WHAT THE TASK ASKS — Only one stretch of the data below is wanted: the lines from the one with "ATOM 43 C C" through the one with "ATOM 77 O O", repeated exactly.

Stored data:
════════

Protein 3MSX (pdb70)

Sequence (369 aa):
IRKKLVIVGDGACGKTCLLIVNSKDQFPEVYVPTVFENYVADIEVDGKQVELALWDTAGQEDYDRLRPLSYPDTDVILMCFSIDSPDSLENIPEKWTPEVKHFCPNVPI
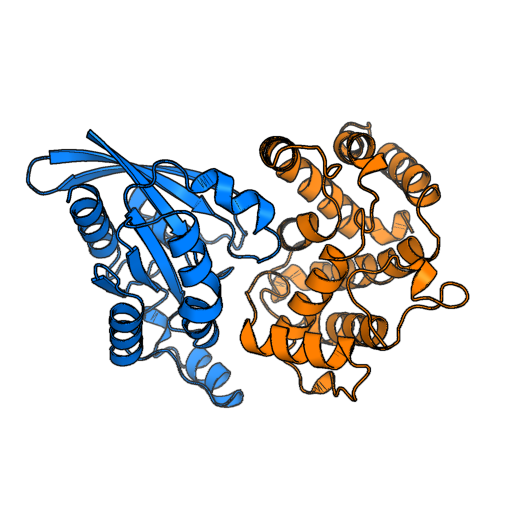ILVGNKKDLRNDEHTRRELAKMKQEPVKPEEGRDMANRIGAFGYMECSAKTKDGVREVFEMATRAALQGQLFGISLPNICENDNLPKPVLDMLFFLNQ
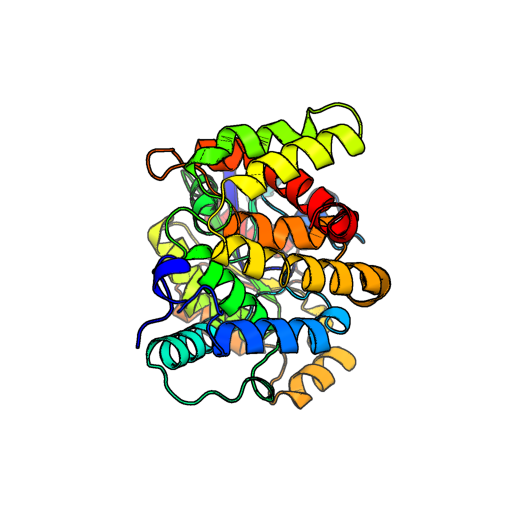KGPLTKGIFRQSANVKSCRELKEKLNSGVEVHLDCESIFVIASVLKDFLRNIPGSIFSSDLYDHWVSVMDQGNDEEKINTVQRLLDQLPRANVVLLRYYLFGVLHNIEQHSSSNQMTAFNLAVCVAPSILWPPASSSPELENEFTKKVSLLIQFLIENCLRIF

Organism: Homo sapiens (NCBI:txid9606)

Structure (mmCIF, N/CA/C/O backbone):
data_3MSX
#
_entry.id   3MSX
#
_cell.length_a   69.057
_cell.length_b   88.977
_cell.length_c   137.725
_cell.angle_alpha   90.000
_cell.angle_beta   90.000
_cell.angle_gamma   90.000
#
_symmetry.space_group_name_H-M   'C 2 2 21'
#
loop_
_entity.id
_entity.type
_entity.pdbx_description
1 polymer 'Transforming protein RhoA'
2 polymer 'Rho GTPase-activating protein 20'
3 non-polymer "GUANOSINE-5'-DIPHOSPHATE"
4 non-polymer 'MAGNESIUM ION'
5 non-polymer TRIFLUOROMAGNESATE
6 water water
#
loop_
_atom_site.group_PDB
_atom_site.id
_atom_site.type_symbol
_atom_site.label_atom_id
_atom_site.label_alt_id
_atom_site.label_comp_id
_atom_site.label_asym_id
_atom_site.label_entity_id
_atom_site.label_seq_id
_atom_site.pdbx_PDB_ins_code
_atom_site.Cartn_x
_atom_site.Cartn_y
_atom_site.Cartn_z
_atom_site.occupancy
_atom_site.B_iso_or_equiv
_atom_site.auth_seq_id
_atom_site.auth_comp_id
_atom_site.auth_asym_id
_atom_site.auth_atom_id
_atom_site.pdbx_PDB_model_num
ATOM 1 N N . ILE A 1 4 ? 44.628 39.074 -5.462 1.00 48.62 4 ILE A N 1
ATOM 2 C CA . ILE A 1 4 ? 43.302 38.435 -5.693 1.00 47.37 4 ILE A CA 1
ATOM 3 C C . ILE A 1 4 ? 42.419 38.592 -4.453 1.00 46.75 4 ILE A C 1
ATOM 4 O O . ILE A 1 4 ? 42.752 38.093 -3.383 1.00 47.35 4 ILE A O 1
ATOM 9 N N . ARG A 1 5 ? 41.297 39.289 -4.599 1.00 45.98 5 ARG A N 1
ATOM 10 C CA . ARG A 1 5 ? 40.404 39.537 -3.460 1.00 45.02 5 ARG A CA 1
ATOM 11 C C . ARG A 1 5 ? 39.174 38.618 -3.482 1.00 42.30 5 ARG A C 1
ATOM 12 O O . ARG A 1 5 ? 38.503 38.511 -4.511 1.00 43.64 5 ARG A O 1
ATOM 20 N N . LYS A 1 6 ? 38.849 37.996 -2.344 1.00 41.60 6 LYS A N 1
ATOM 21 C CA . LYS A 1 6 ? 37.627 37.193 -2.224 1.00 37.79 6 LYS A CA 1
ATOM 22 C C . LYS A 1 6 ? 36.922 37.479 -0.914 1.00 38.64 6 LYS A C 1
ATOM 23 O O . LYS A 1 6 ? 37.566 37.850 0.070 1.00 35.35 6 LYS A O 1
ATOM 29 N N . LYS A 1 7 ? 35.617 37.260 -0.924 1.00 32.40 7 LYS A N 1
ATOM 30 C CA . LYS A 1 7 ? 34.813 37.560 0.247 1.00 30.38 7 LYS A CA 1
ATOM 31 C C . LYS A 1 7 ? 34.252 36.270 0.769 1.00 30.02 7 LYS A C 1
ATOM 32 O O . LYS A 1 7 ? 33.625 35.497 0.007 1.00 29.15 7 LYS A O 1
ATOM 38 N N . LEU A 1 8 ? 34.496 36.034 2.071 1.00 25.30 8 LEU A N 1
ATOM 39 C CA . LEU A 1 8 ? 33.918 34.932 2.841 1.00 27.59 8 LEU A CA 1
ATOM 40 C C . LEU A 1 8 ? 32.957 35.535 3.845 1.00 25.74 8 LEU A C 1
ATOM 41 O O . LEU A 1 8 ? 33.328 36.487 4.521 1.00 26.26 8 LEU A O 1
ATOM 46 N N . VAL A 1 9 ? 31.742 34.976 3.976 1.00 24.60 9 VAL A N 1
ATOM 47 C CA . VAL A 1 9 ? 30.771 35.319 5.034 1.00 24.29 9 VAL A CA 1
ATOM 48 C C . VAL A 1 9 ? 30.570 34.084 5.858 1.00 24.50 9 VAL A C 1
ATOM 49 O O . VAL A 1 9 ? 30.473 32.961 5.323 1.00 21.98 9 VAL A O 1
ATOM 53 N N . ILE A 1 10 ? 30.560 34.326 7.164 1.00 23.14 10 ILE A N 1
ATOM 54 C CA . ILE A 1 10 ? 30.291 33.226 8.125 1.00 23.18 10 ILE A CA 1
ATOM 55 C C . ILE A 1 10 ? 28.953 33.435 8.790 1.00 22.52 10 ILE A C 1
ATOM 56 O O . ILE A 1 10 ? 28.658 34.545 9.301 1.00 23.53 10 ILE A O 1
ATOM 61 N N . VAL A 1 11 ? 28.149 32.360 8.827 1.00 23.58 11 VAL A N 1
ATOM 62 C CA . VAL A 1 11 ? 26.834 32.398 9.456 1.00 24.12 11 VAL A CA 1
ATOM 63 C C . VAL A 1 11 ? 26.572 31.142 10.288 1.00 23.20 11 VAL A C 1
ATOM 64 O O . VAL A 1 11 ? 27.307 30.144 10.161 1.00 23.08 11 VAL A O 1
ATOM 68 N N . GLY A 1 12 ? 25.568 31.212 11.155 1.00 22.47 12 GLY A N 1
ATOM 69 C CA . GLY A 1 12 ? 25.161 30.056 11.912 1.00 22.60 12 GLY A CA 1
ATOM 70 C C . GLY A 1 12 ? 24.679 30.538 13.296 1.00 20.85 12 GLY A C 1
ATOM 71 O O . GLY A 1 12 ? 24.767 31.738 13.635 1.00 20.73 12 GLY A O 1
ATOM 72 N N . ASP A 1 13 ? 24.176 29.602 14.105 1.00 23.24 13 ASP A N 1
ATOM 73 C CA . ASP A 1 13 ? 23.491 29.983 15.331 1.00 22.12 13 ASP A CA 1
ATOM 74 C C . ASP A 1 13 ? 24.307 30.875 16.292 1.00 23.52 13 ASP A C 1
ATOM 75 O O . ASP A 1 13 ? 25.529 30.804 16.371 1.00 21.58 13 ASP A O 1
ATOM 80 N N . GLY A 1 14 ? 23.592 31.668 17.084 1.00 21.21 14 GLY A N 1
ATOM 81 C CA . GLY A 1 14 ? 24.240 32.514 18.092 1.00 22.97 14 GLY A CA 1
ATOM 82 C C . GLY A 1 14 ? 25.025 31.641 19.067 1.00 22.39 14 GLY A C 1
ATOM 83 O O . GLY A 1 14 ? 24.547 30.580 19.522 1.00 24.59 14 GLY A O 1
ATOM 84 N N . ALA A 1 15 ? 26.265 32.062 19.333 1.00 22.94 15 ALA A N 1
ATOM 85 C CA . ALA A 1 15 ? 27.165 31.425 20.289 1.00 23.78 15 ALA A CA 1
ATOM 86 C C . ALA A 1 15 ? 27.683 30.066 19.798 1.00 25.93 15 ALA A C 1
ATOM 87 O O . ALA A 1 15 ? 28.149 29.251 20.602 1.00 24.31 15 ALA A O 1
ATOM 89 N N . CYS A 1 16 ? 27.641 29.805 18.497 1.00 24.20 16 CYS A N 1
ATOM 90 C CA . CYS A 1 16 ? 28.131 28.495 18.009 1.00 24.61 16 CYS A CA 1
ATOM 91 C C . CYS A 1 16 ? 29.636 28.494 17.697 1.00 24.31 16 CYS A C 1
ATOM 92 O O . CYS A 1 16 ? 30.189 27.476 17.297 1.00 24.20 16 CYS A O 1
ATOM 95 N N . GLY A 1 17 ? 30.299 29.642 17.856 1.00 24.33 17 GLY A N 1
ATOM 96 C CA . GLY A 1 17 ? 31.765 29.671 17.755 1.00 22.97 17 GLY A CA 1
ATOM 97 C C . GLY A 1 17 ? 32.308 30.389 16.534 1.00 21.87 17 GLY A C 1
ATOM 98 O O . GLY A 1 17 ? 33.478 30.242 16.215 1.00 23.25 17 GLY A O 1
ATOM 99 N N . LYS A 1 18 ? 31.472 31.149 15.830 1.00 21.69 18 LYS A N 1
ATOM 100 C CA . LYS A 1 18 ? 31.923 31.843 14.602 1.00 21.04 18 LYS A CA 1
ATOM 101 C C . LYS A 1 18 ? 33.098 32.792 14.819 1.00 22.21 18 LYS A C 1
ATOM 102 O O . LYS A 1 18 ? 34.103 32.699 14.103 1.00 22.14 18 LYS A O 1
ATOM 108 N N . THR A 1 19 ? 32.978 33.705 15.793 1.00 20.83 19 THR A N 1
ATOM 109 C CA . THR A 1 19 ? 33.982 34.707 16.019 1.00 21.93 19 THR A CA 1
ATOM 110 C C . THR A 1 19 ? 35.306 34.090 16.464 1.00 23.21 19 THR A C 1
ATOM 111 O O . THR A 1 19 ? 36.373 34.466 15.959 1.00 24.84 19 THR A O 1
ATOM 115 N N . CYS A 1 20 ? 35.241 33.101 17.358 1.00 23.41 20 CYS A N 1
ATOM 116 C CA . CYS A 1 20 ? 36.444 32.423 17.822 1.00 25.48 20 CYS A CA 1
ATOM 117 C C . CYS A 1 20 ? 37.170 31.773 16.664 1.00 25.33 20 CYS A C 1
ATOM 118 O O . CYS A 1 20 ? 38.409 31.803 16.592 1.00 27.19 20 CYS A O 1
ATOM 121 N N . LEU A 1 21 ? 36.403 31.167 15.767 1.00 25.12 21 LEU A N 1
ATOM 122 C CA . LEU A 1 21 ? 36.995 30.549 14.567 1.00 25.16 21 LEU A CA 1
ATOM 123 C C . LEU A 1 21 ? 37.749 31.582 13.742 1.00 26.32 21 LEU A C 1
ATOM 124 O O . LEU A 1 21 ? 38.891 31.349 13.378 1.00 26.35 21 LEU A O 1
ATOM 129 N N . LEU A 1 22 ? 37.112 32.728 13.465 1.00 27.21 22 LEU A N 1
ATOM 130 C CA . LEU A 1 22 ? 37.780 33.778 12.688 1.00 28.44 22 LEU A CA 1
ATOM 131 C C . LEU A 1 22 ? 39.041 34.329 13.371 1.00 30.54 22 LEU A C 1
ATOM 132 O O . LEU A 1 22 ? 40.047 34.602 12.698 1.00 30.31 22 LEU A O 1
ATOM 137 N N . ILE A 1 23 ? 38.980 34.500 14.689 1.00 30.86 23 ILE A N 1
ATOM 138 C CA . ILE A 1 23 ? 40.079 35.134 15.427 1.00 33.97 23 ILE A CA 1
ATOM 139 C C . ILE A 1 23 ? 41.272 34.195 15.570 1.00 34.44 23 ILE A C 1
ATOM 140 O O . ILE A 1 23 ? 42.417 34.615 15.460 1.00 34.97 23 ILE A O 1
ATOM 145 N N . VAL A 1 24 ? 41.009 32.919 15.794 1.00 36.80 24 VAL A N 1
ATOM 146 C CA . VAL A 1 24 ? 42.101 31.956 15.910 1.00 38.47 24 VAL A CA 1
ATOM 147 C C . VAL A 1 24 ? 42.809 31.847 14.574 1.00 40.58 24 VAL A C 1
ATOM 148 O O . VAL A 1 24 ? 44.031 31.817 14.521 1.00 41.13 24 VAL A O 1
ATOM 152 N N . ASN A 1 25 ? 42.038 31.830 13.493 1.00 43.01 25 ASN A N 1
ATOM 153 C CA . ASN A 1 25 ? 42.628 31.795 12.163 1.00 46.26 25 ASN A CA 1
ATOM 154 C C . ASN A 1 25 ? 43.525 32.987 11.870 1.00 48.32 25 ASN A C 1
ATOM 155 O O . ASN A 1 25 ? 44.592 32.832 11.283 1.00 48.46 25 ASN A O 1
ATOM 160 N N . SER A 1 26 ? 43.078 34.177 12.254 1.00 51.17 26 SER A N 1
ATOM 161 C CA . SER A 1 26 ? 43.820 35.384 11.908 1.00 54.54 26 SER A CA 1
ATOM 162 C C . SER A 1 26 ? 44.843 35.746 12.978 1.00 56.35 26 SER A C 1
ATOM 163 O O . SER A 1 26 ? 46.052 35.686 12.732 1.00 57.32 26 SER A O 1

════════

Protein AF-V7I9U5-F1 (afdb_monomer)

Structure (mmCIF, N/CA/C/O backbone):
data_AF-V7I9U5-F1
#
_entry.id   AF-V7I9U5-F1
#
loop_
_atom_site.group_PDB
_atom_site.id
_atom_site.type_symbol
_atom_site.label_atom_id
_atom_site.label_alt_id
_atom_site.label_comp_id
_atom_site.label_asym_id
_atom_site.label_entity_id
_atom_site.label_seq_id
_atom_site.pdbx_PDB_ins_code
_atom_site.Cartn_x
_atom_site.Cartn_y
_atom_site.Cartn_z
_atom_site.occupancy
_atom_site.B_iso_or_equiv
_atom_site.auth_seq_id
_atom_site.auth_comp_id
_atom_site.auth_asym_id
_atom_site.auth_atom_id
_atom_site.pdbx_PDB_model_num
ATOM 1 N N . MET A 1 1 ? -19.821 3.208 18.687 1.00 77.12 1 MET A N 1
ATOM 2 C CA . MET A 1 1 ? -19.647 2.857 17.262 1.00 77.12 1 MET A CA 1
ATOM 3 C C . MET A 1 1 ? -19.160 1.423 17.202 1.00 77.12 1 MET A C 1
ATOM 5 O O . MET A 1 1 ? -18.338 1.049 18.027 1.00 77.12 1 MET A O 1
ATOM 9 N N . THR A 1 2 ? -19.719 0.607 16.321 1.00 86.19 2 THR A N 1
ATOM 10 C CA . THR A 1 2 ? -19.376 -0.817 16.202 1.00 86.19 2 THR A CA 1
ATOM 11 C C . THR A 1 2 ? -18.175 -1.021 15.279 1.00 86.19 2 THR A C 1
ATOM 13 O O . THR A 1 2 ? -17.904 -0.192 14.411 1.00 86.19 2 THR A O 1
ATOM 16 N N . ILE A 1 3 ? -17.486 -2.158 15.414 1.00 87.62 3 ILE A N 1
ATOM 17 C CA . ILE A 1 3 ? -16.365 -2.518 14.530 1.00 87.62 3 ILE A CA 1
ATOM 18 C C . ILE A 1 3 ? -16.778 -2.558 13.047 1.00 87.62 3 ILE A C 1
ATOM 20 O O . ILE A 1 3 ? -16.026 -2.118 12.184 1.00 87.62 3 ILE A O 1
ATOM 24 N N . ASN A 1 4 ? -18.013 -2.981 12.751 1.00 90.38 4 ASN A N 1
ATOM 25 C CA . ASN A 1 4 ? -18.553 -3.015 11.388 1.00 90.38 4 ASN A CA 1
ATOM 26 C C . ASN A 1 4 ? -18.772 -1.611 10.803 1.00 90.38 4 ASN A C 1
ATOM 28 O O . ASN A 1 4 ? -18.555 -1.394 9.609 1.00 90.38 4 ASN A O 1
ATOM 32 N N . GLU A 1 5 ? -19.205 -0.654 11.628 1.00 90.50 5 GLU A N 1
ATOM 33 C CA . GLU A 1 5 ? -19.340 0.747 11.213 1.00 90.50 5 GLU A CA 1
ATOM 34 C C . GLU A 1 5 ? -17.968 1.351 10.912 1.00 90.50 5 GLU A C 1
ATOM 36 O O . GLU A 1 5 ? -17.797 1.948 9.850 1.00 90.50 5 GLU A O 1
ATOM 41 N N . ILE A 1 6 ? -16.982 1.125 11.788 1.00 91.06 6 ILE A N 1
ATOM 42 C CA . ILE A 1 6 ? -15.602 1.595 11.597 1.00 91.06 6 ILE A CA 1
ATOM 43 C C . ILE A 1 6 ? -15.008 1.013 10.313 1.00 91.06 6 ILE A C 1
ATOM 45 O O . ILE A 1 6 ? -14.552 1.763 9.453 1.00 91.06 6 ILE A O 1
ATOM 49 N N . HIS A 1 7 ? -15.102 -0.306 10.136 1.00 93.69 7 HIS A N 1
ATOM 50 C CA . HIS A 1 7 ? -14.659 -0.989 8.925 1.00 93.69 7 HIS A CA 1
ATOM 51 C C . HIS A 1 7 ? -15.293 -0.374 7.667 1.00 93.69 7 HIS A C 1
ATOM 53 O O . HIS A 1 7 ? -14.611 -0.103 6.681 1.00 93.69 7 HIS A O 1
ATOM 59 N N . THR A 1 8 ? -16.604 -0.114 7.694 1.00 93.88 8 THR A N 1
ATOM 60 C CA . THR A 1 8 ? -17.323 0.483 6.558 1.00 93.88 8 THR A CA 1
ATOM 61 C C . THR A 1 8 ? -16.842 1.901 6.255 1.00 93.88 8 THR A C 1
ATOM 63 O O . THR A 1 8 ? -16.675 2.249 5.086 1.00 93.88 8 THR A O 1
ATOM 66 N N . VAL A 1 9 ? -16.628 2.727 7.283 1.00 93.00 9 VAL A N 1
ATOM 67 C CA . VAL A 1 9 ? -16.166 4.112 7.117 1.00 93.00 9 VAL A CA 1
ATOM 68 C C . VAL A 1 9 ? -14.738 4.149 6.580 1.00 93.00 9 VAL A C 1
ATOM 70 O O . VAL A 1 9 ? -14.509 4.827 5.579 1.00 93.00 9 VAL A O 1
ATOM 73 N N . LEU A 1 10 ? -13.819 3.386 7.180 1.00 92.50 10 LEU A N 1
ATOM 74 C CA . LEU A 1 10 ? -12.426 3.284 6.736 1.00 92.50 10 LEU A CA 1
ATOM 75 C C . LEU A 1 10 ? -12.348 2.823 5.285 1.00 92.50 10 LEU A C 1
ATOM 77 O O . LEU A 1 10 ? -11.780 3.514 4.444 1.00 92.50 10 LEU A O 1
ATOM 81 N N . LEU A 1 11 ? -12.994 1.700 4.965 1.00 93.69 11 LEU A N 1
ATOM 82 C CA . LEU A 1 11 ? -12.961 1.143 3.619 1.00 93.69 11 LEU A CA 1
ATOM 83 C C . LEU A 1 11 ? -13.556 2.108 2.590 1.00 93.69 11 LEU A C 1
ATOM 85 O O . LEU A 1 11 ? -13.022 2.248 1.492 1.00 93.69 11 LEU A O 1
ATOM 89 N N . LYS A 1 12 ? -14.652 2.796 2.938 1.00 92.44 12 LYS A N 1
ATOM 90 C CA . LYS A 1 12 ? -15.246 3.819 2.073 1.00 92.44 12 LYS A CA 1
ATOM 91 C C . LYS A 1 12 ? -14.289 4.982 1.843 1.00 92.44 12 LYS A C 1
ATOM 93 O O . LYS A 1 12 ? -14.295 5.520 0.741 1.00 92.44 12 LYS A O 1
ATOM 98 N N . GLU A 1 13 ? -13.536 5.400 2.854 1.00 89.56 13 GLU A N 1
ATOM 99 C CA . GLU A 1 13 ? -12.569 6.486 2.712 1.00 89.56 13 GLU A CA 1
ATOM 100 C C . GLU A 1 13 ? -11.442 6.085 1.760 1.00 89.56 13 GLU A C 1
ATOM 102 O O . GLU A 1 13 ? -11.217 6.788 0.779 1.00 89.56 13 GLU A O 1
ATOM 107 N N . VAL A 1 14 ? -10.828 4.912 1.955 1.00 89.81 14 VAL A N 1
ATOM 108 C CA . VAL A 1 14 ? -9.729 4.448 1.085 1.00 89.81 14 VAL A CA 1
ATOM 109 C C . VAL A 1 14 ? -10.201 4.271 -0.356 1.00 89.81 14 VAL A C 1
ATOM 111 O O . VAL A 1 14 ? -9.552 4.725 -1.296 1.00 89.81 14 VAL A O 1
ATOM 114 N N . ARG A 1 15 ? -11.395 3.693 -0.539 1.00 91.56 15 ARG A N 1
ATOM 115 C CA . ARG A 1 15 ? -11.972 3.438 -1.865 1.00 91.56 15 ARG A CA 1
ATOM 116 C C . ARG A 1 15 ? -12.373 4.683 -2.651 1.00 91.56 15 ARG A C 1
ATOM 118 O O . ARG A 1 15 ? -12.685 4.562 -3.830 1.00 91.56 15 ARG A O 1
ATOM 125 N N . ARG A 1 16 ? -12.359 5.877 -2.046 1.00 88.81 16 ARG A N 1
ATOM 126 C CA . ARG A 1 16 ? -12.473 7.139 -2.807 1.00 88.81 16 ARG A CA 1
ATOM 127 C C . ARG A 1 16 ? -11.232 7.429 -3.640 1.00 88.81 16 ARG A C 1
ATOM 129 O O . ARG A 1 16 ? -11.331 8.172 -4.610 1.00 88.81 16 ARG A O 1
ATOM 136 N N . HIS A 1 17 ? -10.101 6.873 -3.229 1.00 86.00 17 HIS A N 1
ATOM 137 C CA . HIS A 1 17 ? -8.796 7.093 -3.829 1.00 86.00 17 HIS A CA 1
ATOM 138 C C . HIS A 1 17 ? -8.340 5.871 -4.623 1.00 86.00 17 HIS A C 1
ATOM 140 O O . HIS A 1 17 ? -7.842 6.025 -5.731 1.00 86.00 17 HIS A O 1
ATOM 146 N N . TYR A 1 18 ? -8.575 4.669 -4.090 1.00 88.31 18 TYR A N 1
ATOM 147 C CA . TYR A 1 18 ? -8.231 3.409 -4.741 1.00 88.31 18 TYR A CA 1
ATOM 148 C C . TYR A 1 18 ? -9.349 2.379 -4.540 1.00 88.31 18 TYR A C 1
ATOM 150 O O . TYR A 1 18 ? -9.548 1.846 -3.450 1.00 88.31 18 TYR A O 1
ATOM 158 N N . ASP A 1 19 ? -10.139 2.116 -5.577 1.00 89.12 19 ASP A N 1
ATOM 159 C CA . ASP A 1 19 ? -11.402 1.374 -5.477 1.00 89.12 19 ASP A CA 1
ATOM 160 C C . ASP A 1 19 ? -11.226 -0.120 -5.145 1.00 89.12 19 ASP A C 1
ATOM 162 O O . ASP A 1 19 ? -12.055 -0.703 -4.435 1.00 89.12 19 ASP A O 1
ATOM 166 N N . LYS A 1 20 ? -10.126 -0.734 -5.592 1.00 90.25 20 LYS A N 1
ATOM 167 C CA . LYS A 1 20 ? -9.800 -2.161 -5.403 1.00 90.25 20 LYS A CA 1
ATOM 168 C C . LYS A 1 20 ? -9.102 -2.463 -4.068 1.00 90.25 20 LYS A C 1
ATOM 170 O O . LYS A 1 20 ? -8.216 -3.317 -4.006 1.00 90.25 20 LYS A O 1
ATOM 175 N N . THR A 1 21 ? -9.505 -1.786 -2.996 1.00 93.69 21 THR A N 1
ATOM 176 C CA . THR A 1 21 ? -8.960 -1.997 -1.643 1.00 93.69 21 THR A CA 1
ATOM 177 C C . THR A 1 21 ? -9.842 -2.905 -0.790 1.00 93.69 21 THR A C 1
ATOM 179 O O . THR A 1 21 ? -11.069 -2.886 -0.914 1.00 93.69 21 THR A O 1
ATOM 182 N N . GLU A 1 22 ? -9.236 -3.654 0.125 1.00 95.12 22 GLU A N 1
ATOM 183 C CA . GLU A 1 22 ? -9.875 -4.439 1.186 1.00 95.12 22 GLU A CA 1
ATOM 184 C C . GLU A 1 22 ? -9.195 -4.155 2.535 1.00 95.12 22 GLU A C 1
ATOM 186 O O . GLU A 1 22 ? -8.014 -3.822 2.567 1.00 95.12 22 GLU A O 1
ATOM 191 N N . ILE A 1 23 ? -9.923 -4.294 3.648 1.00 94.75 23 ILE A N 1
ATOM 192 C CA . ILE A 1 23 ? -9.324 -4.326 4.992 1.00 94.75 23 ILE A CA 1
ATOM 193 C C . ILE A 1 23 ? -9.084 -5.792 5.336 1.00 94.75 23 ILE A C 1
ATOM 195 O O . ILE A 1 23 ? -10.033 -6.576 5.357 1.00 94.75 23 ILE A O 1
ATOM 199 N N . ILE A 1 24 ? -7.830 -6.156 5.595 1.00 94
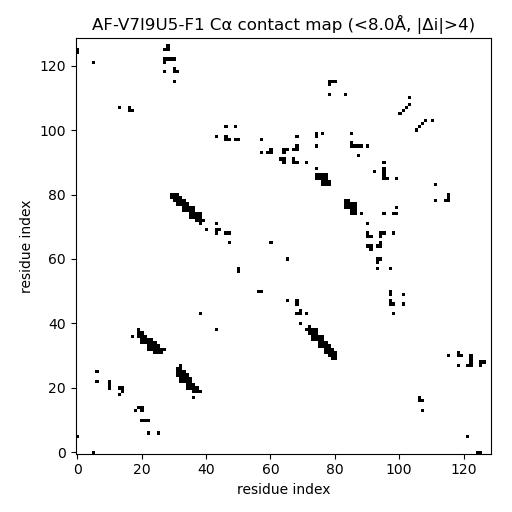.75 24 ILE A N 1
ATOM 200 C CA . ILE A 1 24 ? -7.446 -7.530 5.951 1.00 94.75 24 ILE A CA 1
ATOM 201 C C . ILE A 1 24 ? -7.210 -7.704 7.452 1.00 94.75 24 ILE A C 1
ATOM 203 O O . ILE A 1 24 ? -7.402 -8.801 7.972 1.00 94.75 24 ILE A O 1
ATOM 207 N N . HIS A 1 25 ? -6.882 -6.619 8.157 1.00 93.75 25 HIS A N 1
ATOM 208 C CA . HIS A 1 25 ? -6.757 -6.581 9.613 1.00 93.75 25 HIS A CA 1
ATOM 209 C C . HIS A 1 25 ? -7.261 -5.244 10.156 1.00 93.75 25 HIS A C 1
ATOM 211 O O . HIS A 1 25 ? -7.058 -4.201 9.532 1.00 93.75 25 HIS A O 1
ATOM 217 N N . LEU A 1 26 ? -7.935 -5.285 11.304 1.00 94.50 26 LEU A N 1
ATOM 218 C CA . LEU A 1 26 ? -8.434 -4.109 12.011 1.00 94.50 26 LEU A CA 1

════════

RESPONSE AREA —
ATOM 43 C C . ILE A 1 6 ? -15.008 1.013 10.313 1.00 91.06 6 ILE A C 1
ATOM 45 O O . ILE A 1 6 ? -14.552 1.763 9.453 1.00 91.06 6 ILE A O 1
ATOM 49 N N . HIS A 1 7 ? -15.102 -0.306 10.136 1.00 93.69 7 HIS A N 1
ATOM 50 C CA . HIS A 1 7 ? -14.659 -0.989 8.925 1.00 93.69 7 HIS A CA 1
ATOM 51 C C . HIS A 1 7 ? -15.293 -0.374 7.667 1.00 93.69 7 HIS A C 1
ATOM 53 O O . HIS A 1 7 ? -14.611 -0.103 6.681 1.00 93.69 7 HIS A O 1
ATOM 59 N N . THR A 1 8 ? -16.604 -0.114 7.694 1.00 93.88 8 THR A N 1
ATOM 60 C CA . THR A 1 8 ? -17.323 0.483 6.558 1.00 93.88 8 THR A CA 1
ATOM 61 C C . THR A 1 8 ? -16.842 1.901 6.255 1.00 93.88 8 THR A C 1
ATOM 63 O O . THR A 1 8 ? -16.675 2.249 5.086 1.00 93.88 8 THR A O 1
ATOM 66 N N . VAL A 1 9 ? -16.628 2.727 7.283 1.00 93.00 9 VAL A N 1
ATOM 67 C CA . VAL A 1 9 ? -16.166 4.112 7.117 1.00 93.00 9 VAL A CA 1
ATOM 68 C C . VAL A 1 9 ? -14.738 4.149 6.580 1.00 93.00 9 VAL A C 1
ATOM 70 O O . VAL A 1 9 ? -14.509 4.827 5.579 1.00 93.00 9 VAL A O 1
ATOM 73 N N . LEU A 1 10 ? -13.819 3.386 7.180 1.00 92.50 10 LEU A N 1
ATOM 74 C CA . LEU A 1 10 ? -12.426 3.284 6.736 1.00 92.50 10 LEU A CA 1
ATOM 75 C C . LEU A 1 10 ? -12.348 2.823 5.285 1.00 92.50 10 LEU A C 1
ATOM 77 O O . LEU A 1 10 ? -11.780 3.514 4.444 1.00 92.50 10 LEU A O 1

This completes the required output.